--- What is required ---
The word "subtilis" marks the lines to copy; find all of them in the entries below.

--- Extracted entries ---
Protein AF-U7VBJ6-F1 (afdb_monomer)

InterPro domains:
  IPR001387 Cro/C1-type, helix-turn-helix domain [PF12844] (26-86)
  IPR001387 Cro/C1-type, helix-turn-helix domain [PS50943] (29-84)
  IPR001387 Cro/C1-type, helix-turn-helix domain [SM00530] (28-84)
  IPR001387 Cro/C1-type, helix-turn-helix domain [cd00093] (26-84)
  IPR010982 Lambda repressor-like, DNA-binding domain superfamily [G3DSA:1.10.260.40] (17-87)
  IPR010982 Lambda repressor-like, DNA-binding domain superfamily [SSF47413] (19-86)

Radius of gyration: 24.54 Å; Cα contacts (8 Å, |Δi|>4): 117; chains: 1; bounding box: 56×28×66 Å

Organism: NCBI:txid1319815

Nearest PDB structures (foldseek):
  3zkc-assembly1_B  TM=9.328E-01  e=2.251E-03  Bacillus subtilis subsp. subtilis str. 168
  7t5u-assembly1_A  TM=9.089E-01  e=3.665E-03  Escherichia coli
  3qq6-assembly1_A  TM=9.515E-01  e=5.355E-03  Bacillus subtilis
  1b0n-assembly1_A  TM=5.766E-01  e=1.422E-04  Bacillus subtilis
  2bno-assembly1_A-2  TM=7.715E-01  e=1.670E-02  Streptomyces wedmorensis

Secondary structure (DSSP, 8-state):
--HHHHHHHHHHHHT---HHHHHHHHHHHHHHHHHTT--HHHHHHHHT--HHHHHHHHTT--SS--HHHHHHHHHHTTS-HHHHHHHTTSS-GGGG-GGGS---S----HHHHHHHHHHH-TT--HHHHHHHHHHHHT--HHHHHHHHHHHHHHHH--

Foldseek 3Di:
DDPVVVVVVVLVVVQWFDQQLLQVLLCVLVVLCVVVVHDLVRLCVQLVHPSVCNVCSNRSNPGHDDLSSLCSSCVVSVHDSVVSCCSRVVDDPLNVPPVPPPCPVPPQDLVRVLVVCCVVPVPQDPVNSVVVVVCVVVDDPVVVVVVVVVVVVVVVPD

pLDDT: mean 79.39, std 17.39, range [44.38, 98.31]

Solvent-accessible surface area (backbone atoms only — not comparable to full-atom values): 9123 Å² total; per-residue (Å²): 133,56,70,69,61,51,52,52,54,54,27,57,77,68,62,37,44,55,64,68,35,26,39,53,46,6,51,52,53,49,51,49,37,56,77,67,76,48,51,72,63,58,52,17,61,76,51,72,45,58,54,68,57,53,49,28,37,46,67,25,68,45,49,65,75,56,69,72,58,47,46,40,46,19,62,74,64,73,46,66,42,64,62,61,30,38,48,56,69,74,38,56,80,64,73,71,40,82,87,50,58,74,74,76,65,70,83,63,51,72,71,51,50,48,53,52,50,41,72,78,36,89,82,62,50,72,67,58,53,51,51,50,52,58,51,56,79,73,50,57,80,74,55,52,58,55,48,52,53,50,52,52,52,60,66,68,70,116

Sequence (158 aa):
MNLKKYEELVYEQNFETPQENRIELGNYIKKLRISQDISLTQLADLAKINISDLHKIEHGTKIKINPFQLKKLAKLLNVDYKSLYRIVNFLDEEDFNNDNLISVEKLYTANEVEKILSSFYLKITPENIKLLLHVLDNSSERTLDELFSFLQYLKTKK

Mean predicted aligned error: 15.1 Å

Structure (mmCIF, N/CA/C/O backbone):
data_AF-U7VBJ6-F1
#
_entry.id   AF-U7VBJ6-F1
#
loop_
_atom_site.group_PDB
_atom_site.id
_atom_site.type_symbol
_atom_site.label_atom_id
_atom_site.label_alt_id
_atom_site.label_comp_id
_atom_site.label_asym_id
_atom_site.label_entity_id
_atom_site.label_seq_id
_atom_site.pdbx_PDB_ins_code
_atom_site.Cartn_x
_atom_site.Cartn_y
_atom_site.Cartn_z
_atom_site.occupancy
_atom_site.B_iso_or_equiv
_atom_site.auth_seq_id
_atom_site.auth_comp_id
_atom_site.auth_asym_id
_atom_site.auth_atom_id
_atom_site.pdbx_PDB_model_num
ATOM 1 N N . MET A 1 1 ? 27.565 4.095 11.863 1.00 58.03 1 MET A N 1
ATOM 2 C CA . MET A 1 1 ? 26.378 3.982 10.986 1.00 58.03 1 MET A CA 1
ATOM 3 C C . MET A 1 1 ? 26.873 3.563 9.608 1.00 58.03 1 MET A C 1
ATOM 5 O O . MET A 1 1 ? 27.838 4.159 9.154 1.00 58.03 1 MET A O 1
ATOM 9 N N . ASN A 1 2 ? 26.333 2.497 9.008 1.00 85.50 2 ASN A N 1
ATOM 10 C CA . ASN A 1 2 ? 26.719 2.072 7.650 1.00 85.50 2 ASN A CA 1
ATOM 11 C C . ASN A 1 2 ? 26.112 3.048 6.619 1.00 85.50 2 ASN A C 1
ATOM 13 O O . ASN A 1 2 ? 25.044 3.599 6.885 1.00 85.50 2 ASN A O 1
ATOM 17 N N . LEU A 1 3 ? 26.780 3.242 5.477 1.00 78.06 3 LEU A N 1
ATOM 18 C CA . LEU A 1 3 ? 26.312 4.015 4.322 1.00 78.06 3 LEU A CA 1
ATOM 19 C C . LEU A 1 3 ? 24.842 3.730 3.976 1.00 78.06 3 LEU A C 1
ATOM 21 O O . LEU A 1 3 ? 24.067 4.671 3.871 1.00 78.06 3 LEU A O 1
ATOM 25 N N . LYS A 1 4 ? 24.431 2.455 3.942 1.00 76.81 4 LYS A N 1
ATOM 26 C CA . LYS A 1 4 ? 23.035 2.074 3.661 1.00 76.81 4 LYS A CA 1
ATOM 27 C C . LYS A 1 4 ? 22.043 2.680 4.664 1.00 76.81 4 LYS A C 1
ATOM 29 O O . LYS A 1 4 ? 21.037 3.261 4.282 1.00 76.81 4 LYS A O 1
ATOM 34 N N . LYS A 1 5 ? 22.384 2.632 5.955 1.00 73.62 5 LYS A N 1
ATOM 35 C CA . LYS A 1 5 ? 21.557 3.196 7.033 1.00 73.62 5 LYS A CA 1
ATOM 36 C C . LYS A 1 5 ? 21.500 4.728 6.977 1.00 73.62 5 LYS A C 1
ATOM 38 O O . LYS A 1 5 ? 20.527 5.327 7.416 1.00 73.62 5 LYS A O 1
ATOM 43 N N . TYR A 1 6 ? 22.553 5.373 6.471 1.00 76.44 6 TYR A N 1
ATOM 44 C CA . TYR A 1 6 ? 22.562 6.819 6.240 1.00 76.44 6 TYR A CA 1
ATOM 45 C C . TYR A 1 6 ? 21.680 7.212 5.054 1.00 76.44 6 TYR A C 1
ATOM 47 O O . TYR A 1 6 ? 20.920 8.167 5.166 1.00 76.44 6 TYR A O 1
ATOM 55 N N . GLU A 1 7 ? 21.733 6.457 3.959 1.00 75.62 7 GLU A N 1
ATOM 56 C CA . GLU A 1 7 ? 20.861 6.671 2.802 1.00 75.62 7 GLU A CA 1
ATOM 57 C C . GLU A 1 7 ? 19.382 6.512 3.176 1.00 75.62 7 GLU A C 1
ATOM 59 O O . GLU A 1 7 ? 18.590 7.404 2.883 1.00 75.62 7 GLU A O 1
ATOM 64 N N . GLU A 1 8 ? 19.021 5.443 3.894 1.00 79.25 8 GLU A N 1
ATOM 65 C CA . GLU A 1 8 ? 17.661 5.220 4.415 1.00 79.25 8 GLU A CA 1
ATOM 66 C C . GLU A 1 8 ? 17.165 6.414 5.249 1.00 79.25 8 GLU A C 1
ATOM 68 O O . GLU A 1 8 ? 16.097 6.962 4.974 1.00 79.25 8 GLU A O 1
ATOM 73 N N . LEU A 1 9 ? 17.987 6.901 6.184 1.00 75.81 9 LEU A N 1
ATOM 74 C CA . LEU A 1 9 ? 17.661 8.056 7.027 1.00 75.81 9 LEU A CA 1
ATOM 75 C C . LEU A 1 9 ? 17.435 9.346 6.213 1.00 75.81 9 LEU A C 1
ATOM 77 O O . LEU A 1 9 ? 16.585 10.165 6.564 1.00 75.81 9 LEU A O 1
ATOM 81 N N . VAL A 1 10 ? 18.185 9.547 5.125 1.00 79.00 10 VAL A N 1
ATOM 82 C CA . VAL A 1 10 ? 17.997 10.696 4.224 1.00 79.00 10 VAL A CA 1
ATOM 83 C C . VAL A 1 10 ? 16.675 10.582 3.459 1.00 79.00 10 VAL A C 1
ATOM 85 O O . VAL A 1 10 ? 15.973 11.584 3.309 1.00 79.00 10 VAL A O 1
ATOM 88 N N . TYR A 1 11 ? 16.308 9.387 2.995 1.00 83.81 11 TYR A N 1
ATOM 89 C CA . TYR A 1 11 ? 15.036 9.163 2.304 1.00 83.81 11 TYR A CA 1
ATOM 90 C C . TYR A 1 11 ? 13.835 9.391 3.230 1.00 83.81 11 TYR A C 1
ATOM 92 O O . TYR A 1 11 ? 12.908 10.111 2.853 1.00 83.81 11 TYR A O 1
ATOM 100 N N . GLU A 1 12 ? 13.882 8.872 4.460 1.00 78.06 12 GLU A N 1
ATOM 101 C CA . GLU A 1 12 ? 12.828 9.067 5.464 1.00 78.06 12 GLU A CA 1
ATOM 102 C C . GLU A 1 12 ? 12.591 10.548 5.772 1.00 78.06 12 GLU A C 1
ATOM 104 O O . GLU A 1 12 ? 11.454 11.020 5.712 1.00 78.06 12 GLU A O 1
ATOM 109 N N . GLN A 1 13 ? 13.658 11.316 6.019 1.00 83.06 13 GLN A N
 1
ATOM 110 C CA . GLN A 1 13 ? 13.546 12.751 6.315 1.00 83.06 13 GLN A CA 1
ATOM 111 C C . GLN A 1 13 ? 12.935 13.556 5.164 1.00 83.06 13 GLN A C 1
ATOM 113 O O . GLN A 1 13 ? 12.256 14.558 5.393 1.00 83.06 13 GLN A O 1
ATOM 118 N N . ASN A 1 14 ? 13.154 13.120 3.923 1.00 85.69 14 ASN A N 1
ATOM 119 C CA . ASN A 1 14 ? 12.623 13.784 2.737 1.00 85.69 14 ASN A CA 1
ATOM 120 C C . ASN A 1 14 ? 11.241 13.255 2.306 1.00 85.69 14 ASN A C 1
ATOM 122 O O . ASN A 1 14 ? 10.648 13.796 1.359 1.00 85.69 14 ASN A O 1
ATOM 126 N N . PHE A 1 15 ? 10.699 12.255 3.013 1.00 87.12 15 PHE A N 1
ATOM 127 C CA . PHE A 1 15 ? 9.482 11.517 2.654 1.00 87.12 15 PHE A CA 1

--- Output of the exercise ---
  3zkc-assembly1_B  TM=9.328E-01  e=2.251E-03  Bacillus subtilis subsp. subtilis str. 168
  3qq6-assembly1_A  TM=9.515E-01  e=5.355E-03  Bacillus subtilis
  1b0n-assembly1_A  TM=5.766E-01  e=1.422E-04  Bacillus subtilis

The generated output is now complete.